● **Required work**
Give back only the lines in the records below from the one with "ATOM 68 C C" to the one with "ATOM 85 C C", both inclusive, word for word.

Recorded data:
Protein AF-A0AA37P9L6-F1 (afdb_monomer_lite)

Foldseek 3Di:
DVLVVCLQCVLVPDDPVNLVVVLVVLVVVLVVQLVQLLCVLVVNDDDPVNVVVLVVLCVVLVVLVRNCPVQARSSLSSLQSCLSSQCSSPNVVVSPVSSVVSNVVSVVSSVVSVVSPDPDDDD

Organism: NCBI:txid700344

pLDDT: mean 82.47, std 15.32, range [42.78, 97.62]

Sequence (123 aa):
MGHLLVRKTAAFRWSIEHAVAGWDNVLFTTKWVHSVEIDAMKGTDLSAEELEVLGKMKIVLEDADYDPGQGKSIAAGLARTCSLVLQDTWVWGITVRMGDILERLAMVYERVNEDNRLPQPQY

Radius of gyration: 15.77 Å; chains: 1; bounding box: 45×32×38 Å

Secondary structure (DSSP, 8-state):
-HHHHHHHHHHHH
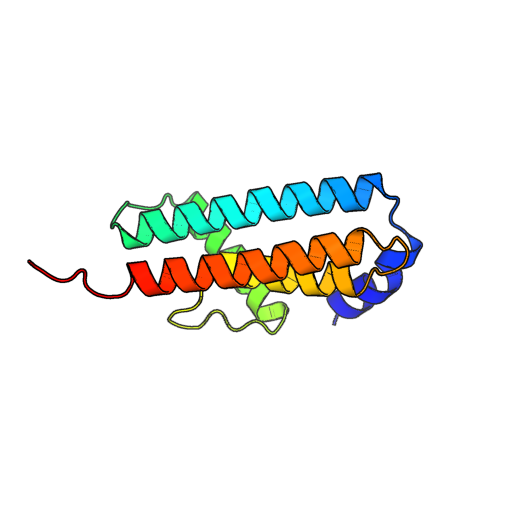--HHHHHHHHHHHHHHHHHHHHHHHHHHTTPPPPHHHHHHHHHHHHHHHTTT---TTT--HHHHHHHHHHHHHHT-GGGSHHHHHHHHHHHHHHHHHHHHHHTTSPPP--

Structure (mmCIF, N/CA/C/O backbone):
data_AF-A0AA37P9L6-F1
#
_entry.id   AF-A0AA37P9L6-F1
#
loop_
_atom_site.group_PDB
_atom_site.id
_atom_site.type_symbol
_atom_site.label_atom_id
_atom_site.label_alt_id
_atom_site.label_comp_id
_atom_site.label_asym_id
_atom_site.label_entity_id
_atom_site.label_seq_id
_atom_site.pdbx_PDB_ins_code
_atom_site.Cartn_x
_atom_site.Cartn_y
_atom_site.Cartn_z
_atom_site.occupancy
_atom_site.B_iso_or_equiv
_atom_site.auth_seq_id
_atom_site.auth_comp_id
_atom_site.auth_asym_id
_atom_site.auth_atom_id
_atom_site.pdbx_PDB_model_num
ATOM 1 N N . MET A 1 1 ? 3.480 15.331 -10.373 1.00 42.78 1 MET A N 1
ATOM 2 C CA . MET A 1 1 ? 4.456 15.349 -11.503 1.00 42.78 1 MET A CA 1
ATOM 3 C C . MET A 1 1 ? 5.809 14.670 -11.223 1.00 42.78 1 MET A C 1
ATOM 5 O O . MET A 1 1 ? 6.320 14.025 -12.131 1.00 42.78 1 MET A O 1
ATOM 9 N N . GLY A 1 2 ? 6.411 14.774 -10.026 1.00 53.81 2 GLY A N 1
ATOM 10 C CA . GLY A 1 2 ? 7.750 14.205 -9.749 1.00 53.81 2 GLY A CA 1
ATOM 11 C C . GLY A 1 2 ? 7.853 12.669 -9.810 1.00 53.81 2 GLY A C 1
ATOM 12 O O . GLY A 1 2 ? 8.838 12.141 -10.326 1.00 53.81 2 GLY A O 1
ATOM 13 N N . HIS A 1 3 ? 6.813 11.943 -9.382 1.00 53.38 3 HIS A N 1
ATOM 14 C CA . HIS A 1 3 ? 6.806 10.471 -9.372 1.00 53.38 3 HIS A CA 1
ATOM 15 C C . HIS A 1 3 ? 6.971 9.844 -10.768 1.00 53.38 3 HIS A C 1
ATOM 17 O O . HIS A 1 3 ? 7.645 8.828 -10.900 1.00 53.38 3 HIS A O 1
ATOM 23 N N . LEU A 1 4 ? 6.444 10.467 -11.830 1.00 53.84 4 LEU A N 1
ATOM 24 C CA . LEU A 1 4 ? 6.573 9.970 -13.210 1.00 53.84 4 LEU A CA 1
ATOM 25 C C . LEU A 1 4 ? 8.019 10.023 -13.737 1.00 53.84 4 LEU A C 1
ATOM 27 O O . LEU A 1 4 ? 8.426 9.160 -14.515 1.00 53.84 4 LEU A O 1
ATOM 31 N N . LEU A 1 5 ? 8.807 11.016 -13.308 1.00 49.91 5 LEU A N 1
ATOM 32 C CA . LEU A 1 5 ? 10.220 11.145 -13.686 1.00 49.91 5 LEU A CA 1
ATOM 33 C C . LEU A 1 5 ? 11.101 10.146 -12.925 1.00 49.91 5 LEU A C 1
ATOM 35 O O . LEU A 1 5 ? 12.016 9.566 -13.512 1.00 49.91 5 LEU A O 1
ATOM 39 N N . VAL A 1 6 ? 10.795 9.892 -11.648 1.00 54.97 6 VAL A N 1
ATOM 40 C CA . VAL A 1 6 ? 11.445 8.830 -10.861 1.00 54.97 6 VAL A CA 1
ATOM 41 C C . VAL A 1 6 ? 11.146 7.460 -11.474 1.00 54.97 6 VAL A C 1
ATOM 43 O O . VAL A 1 6 ? 12.084 6.707 -11.720 1.00 54.97 6 VAL A O 1
ATOM 46 N N . ARG A 1 7 ? 9.883 7.178 -11.834 1.00 56.31 7 ARG A N 1
ATOM 47 C CA . ARG A 1 7 ? 9.465 5.916 -12.480 1.00 56.31 7 ARG A CA 1
ATOM 48 C C . ARG A 1 7 ? 10.282 5.587 -13.736 1.00 56.31 7 ARG A C 1
ATOM 50 O O . ARG A 1 7 ? 10.747 4.466 -13.884 1.00 56.31 7 ARG A O 1
ATOM 57 N N . LYS A 1 8 ? 10.547 6.568 -14.610 1.00 50.91 8 LYS A N 1
ATOM 58 C CA . LYS A 1 8 ? 11.314 6.344 -15.855 1.00 50.91 8 LYS A CA 1
ATOM 59 C C . LYS A 1 8 ? 12.835 6.295 -15.678 1.00 50.91 8 LYS A C 1
ATOM 61 O O . LYS A 1 8 ? 13.525 5.772 -16.548 1.00 50.91 8 LYS A O 1
ATOM 66 N N . THR A 1 9 ? 13.379 6.858 -14.597 1.00 51.88 9 THR A N 1
ATOM 67 C CA . THR A 1 9 ? 14.839 6.971 -14.398 1.00 51.88 9 THR A CA 1
ATOM 68 C C . THR A 1 9 ? 15.399 6.032 -13.331 1.00 51.88 9 THR A C 1
ATOM 70 O O . THR A 1 9 ? 16.601 5.768 -13.347 1.00 51.88 9 THR A O 1
ATOM 73 N N . ALA A 1 10 ? 14.555 5.471 -12.458 1.00 54.44 10 ALA A N 1
ATOM 74 C CA . ALA A 1 10 ? 14.935 4.447 -11.481 1.00 54.44 10 ALA A CA 1
ATOM 75 C C . ALA A 1 10 ? 15.561 3.220 -12.162 1.00 54.44 10 ALA A C 1
ATOM 77 O O . ALA A 1 10 ? 16.608 2.733 -11.735 1.00 54.44 10 ALA A O 1
ATOM 78 N N . ALA A 1 11 ? 14.991 2.823 -13.305 1.00 53.44 11 ALA A N 1
ATOM 79 C CA . ALA A 1 11 ? 15.463 1.746 -14.173 1.00 53.44 11 ALA A CA 1
ATOM 80 C C . ALA A 1 11 ? 16.940 1.882 -14.593 1.00 53.44 11 ALA A C 1
ATOM 82 O O . ALA A 1 11 ? 17.619 0.878 -14.777 1.00 53.44 11 ALA A O 1
ATOM 83 N N . PHE A 1 12 ? 17.449 3.113 -14.709 1.00 55.00 12 PHE A N 1
ATOM 84 C CA . PHE A 1 12 ? 18.826 3.393 -15.129 1.00 55.00 12 PHE A CA 1
ATOM 85 C C . PHE A 1 12 ? 19.789 3.673 -13.966
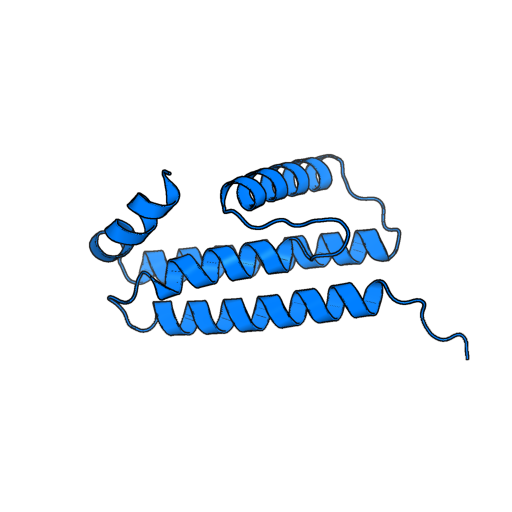 1.00 55.00 12 PHE A C 1
ATOM 87 O O . PHE A 1 12 ? 20.985 3.827 -14.203 1.00 55.00 12 PHE A O 1
ATOM 94 N N . ARG A 1 13 ? 19.298 3.780 -12.722 1.00 61.69 13 ARG A N 1
ATOM 95 C CA . ARG A 1 13 ? 20.109 4.201 -11.562 1.00 61.69 13 ARG A CA 1
ATOM 96 C C . ARG A 1 13 ? 20.190 3.186 -10.428 1.00 61.69 13 ARG A C 1
ATOM 98 O O . ARG A 1 13 ? 21.049 3.345 -9.567 1.00 61.69 13 ARG A O 1
ATOM 105 N N . TRP A 1 14 ? 19.319 2.182 -10.387 1.00 70.38 14 TRP A N 1
ATOM 106 C CA . TRP A 1 14 ? 19.298 1.215 -9.289 1.00 70.38 14 TRP A CA 1
ATOM 107 C C . TRP A 1 14 ? 20.125 -0.029 -9.603 1.00 70.38 14 TRP A C 1
ATOM 109 O O . TRP A 1 14 ? 19.924 -0.674 -10.634 1.00 70.38 14 TRP A O 1
ATOM 119 N N . SER A 1 15 ? 21.013 -0.392 -8.674 1.00 79.31 15 SER A N 1
ATOM 120 C CA . SER A 1 15 ? 21.550 -1.752 -8.601 1.00 79.31 15 SER A CA 1
ATOM 121 C C . SER A 1 15 ? 20.510 -2.701 -7.990 1.00 79.31 15 SER A C 1
ATOM 123 O O . SER A 1 15 ? 19.515 -2.258 -7.404 1.00 79.31 15 SER A O 1
ATOM 125 N N . ILE A 1 16 ? 20.731 -4.012 -8.103 1.00 80.62 16 ILE A N 1
ATOM 126 C CA . ILE A 1 16 ? 19.814 -5.011 -7.542 1.00 80.62 16 ILE A CA 1
ATOM 127 C C . ILE A 1 16 ? 19.685 -4.886 -6.016 1.00 80.62 16 ILE A C 1
ATOM 129 O O . ILE A 1 16 ? 18.589 -5.032 -5.484 1.00 80.62 16 ILE A O 1
ATOM 133 N N . GLU A 1 17 ? 20.764 -4.530 -5.318 1.00 86.00 17 GLU A N 1
ATOM 134 C CA . GLU A 1 17 ? 20.781 -4.321 -3.867 1.00 86.00 17 GLU A CA 1
ATOM 135 C C . GLU A 1 17 ? 19.852 -3.175 -3.456 1.00 86.00 17 GLU A C 1
ATOM 137 O O . GLU A 1 17 ? 19.127 -3.296 -2.472 1.00 86.00 17 GLU A O 1
ATOM 142 N N . HIS A 1 18 ? 19.812 -2.093 -4.242 1.00 83.94 18 HIS A N 1
ATOM 143 C CA . HIS A 1 18 ? 18.903 -0.972 -3.997 1.00 83.94 18 HIS A CA 1
ATOM 144 C C . HIS A 1 18 ? 17.440 -1.387 -4.175 1.00 83.94 18 HIS A C 1
ATOM 146 O O . HIS A 1 18 ? 16.594 -1.003 -3.370 1.00 83.94 18 HIS A O 1
ATOM 152 N N . ALA A 1 19 ? 17.142 -2.192 -5.199 1.00 83.88 19 ALA A N 1
ATOM 153 C CA . ALA A 1 19 ? 15.794 -2.707 -5.419 1.00 83.88 19 ALA A CA 1
ATOM 154 C C . ALA A 1 19 ? 15.347 -3.634 -4.276 1.00 83.88 19 ALA A C 1
ATOM 156 O O . ALA A 1 19 ? 14.234 -3.493 -3.776 1.00 83.88 19 ALA A O 1
ATOM 157 N N . VAL A 1 20 ? 16.224 -4.538 -3.825 1.00 88.62 20 VAL A N 1
ATOM 158 C CA . VAL A 1 20 ? 15.943 -5.460 -2.713 1.00 88.62 20 VAL A CA 1
ATOM 159 C C . VAL A 1 20 ? 15.748 -4.700 -1.400 1.00 88.62 20 VAL A C 1
ATOM 161 O O . VAL A 1 20 ? 14.754 -4.929 -0.717 1.00 88.62 20 VAL A O 1
ATOM 164 N N . ALA A 1 21 ? 16.644 -3.766 -1.066 1.00 90.81 21 ALA A N 1
ATOM 165 C CA . ALA A 1 21 ? 16.531 -2.960 0.151 1.00 90.81 21 ALA A CA 1
ATOM 166 C C . ALA A 1 21 ? 15.277 -2.070 0.138 1.00 90.81 21 ALA A C 1
ATOM 168 O O . ALA A 1 21 ? 14.587 -1.942 1.149 1.00 90.81 21 ALA A O 1
ATOM 169 N N . GLY A 1 22 ? 14.945 -1.486 -1.018 1.00 89.62 22 GLY A N 1
ATOM 170 C CA . GLY A 1 22 ? 13.706 -0.736 -1.199 1.00 89.62 22 GLY A CA 1
ATOM 171 C C . GLY A 1 22 ? 12.471 -1.611 -0.995 1.00 89.62 22 GLY A C 1
ATOM 172 O O . GLY A 1 22 ? 11.548 -1.211 -0.291 1.00 89.62 22 GLY A O 1
ATOM 173 N N . TRP A 1 23 ? 12.463 -2.819 -1.562 1.00 92.69 23 TRP A N 1
ATOM 174 C CA . TRP A 1 23 ? 11.352 -3.
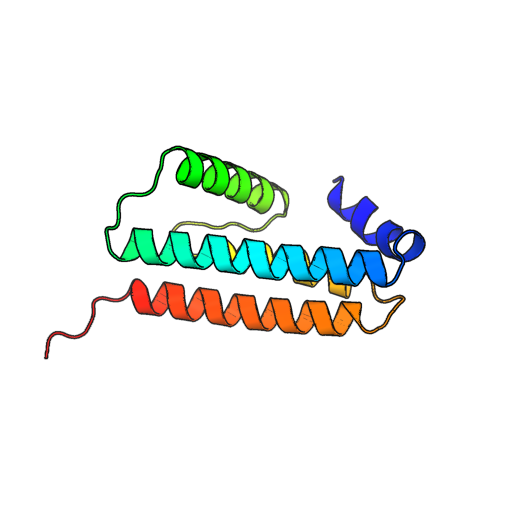756 -1.418 1.00 92.69 23 TRP A CA 1
ATOM 175 C C . TRP A 1 23 ? 11.152 -4.222 0.029 1.00 92.69 23 TRP A C 1
ATOM 177 O O . TRP A 1 23 ? 10.020 -4.216 0.509 1.00 92.69 23 TRP A O 1
ATOM 187 N N . ASP A 1 24 ? 12.230 -4.543 0.749 1.00 95.00 24 ASP A N 1
ATOM 188 C CA . ASP A 1 24 ? 12.167 -4.921 2.167 1.00 95.00 24 ASP A CA 1
ATOM 189 C C . ASP A 1 24 ? 11.572 -3.797 3.031 1.00 95.00 24 ASP A C 1
ATOM 191 O O . ASP A 1 24 ? 10.654 -4.020 3.822 1.00 95.00 24 ASP A O 1
ATOM 195 N N . ASN A 1 25 ? 11.993 -2.552 2.788 1.00 95.12 25 ASN A N 1
ATOM 196 C CA . ASN A 1 25 ? 11.430 -1.390 3.471 1.00 95.12 25 ASN A CA 1
ATOM 197 C C . ASN A 1 25 ? 9.927 -1.212 3.182 1.00 95.12 25 ASN A C 1
ATOM 199 O O . ASN A 1 25 ? 9.149 -0.897 4.083 1.00 95.12 25 ASN A O 1
ATOM 203 N N . VAL A 1 26 ? 9.488 -1.452 1.942 1.00 94.50 26 VAL A N 1
ATOM 204 C CA . VAL A 1 26 ? 8.060 -1.405 1.588 1.00 94.50 26 VAL A CA 1
ATOM 205 C C . VAL A 1 26 ? 7.276 -2.495 2.321 1.00 94.50 26 VAL A C 1
ATOM 207 O O . VAL A 1 26 ? 6.208 -2.215 2.868 1.00 94.50 26 VAL A O 1
ATOM 210 N N . LEU A 1 27 ? 7.791 -3.726 2.378 1.00 96.81 27 LEU A N 1
ATOM 211 C CA . LEU A 1 27 ? 7.144 -4.822 3.106 1.00 96.81 27 LEU A CA 1
ATOM 212 C C . LEU A 1 27 ? 7.018 -4.507 4.598 1.00 96.81 27 LEU A C 1
ATOM 214 O O . LEU A 1 27 ? 5.941 -4.669 5.172 1.00 96.81 27 LEU A O 1
ATOM 218 N N . PHE A 1 28 ? 8.095 -4.016 5.213 1.00 97.56 28 PHE A N 1
ATOM 219 C CA . PHE A 1 28 ? 8.093 -3.616 6.615 1.00 97.56 28 PHE A CA 1
ATOM 220 C C . PHE A 1 28 ? 7.087 -2.492 6.874 1.00 97.56 28 PHE A C 1
ATOM 222 O O . PHE A 1 28 ? 6.223 -2.618 7.741 1.00 97.56 28 PHE A O 1
ATOM 229 N N . THR A 1 29 ? 7.158 -1.420 6.082 1.00 96.31 29 THR A N 1
ATOM 230 C CA . THR A 1 29 ? 6.311 -0.235 6.252 1.00 96.31 29 THR A CA 1
ATOM 231 C C . THR A 1 29 ? 4.836 -0.582 6.079 1.00 96.31 29 THR A C 1
ATOM 233 O O . THR A 1 29 ? 4.022 -0.249 6.934 1.00 96.31 29 THR A O 1
ATOM 236 N N . THR A 1 30 ? 4.476 -1.294 5.009 1.00 96.44 30 THR A N 1
ATOM 237 C CA . THR A 1 30 ? 3.076 -1.668 4.753 1.00 96.44 30 THR A CA 1
ATOM 238 C C . THR A 1 30 ? 2.523 -2.602 5.827 1.00 96.44 30 THR A C 1
ATOM 240 O O . THR A 1 30 ? 1.378 -2.437 6.239 1.00 96.44 30 THR A O 1
ATOM 243 N N . LYS A 1 31 ? 3.336 -3.535 6.340 1.00 97.38 31 LYS A N 1
ATOM 244 C CA . LYS A 1 31 ? 2.944 -4.397 7.461 1.00 97.38 31 LYS A CA 1
ATOM 245 C C . LYS A 1 31 ? 2.725 -3.599 8.741 1.00 97.38 31 LYS A C 1
ATOM 247 O O . LYS A 1 31 ? 1.740 -3.843 9.428 1.00 97.38 31 LYS A O 1
ATOM 252 N N . TRP A 1 32 ? 3.624 -2.669 9.062 1.00 97.62 32 TRP A N 1
ATOM 253 C CA . TRP A 1 32 ? 3.471 -1.803 10.231 1.00 97.62 32 TRP A CA 1
ATOM 254 C C . TRP A 1 32 ? 2.180 -0.984 10.142 1.00 97.62 32 TRP A C 1
ATOM 256 O O . TRP A 1 32 ? 1.377 -1.040 11.067 1.00 97.62 32 TRP A O 1
ATOM 266 N N . VAL A 1 33 ? 1.924 -0.328 9.002 1.00 96.12 33 VAL A N 1
ATOM 267 C CA . VAL A 1 33 ? 0.673 0.415 8.775 1.00 96.12 33 VAL A CA 1
ATOM 268 C C . VAL A 1 33 ? -0.537 -0.490 8.966 1.00 96.12 33 VAL A C 1
ATOM 270 O O . VAL A 1 33 ? -1.455 -0.120 9.686 1.00 96.12 33 VAL A O 1
ATOM 273 N N . HIS A 1 34 ? -0.526 -1.687 8.373 1.00 95.81 34 HIS A N 1
ATOM 274 C CA . HIS A 1 34 ? -1.635 -2.624 8.514 1.00 95.81 34 HIS A CA 1
ATOM 275 C C . HIS A 1 34 ? -1.884 -3.003 9.978 1.00 95.81 34 HIS A C 1
ATOM 277 O O . HIS A 1 34 ? -3.029 -3.006 10.414 1.00 95.81 34 HIS A O 1
ATOM 283 N N . SER A 1 35 ? -0.833 -3.281 10.755 1.00 95.25 35 SER A N 1
ATOM 284 C CA . SER A 1 35 ? -0.975 -3.568 12.187 1.00 95.25 35 SER A CA 1
ATOM 285 C C . SER A 1 35 ? -1.637 -2.412 12.938 1.00 95.25 35 SER A C 1
ATOM 287 O O . SER A 1 35 ? -2.595 -2.645 13.666 1.00 95.25 35 SER A O 1
ATOM 289 N N . VAL A 1 36 ? -1.189 -1.174 12.701 1.00 94.88 36 VAL A N 1
ATOM 290 C CA . VAL A 1 36 ? -1.764 0.025 13.334 1.00 94.88 36 VAL A CA 1
ATOM 291 C C . VAL A 1 36 ? -3.230 0.224 12.920 1.00 94.88 36 VAL A C 1
ATOM 293 O O . VAL A 1 36 ? -4.072 0.547 13.755 1.00 94.88 36 VAL A O 1
ATOM 296 N N . GLU A 1 37 ? -3.574 -0.020 11.649 1.00 92.38 37 GLU A N 1
ATOM 297 C CA . GLU A 1 37 ? -4.967 0.021 11.176 1.00 92.38 37 GLU A CA 1
ATOM 298 C C . GLU A 1 37 ? -5.851 -0.998 11.910 1.00 92.38 37 
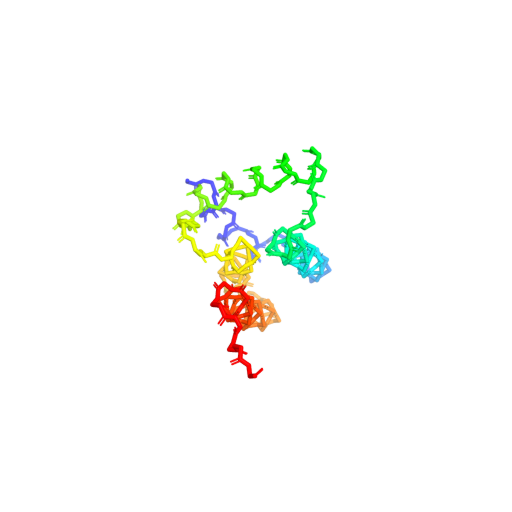GLU A C 1
ATOM 300 O O . GLU A 1 37 ? -6.967 -0.672 12.314 1.00 92.38 37 GLU A O 1
ATOM 305 N N . ILE A 1 38 ? -5.351 -2.219 12.114 1.00 92.75 38 ILE A N 1
ATOM 306 C CA . ILE A 1 38 ? -6.074 -3.278 12.825 1.00 92.75 38 ILE A CA 1
ATOM 307 C C . ILE A 1 38 ? -6.212 -2.969 14.317 1.00 92.75 38 ILE A C 1
ATOM 309 O O . ILE A 1 38 ? -7.274 -3.219 14.890 1.00 92.75 38 ILE A O 1
ATOM 313 N N . ASP A 1 39 ? -5.181 -2.415 14.947 1.00 92.44 39 ASP A N 1
ATOM 314 C CA . ASP A 1 39 ? -5.237 -2.014 16.353 1.00 92.44 39 ASP A CA 1
ATOM 315 C C . ASP A 1 39 ? -6.269 -0.898 16.561 1.00 92.44 39 ASP A C 1
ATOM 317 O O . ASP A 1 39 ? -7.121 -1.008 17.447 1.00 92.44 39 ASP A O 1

● **Task solution**
ATOM 68 C C . THR A 1 9 ? 15.399 6.032 -13.331 1.00 51.88 9 THR A C 1
ATOM 70 O O . THR A 1 9 ? 16.601 5.768 -13.347 1.00 51.88 9 THR A O 1
ATOM 73 N N . ALA A 1 10 ? 14.555 5.471 -12.458 1.00 54.44 10 ALA A N 1
ATOM 74 C CA . ALA A 1 10 ? 14.935 4.447 -11.481 1.00 54.44 10 ALA A CA 1
ATOM 75 C C . ALA A 1 10 ? 15.561 3.220 -12.162 1.00 54.44 10 ALA A C 1
ATOM 77 O O . ALA A 1 10 ? 16.608 2.733 -11.735 1.00 54.44 10 ALA A O 1
ATOM 78 N N . ALA A 1 11 ? 14.991 2.823 -13.305 1.00 53.44 11 ALA A N 1
ATOM 79 C CA . ALA A 1 11 ? 15.463 1.746 -14.173 1.00 53.44 11 ALA A CA 1
ATOM 80 C C . ALA A 1 11 ? 16.940 1.882 -14.593 1.00 53.44 11 ALA A C 1
ATOM 82 O O . ALA A 1 11 ? 17.619 0.878 -14.777 1.00 53.44 11 ALA A O 1
ATOM 83 N N . PHE A 1 12 ? 17.449 3.113 -14.709 1.00 55.00 12 PHE A N 1
ATOM 84 C CA . PHE A 1 12 ? 18.826 3.393 -15.129 1.00 55.00 12 PHE A CA 1
ATOM 85 C C . PHE A 1 12 ? 19.789 3.673 -13.966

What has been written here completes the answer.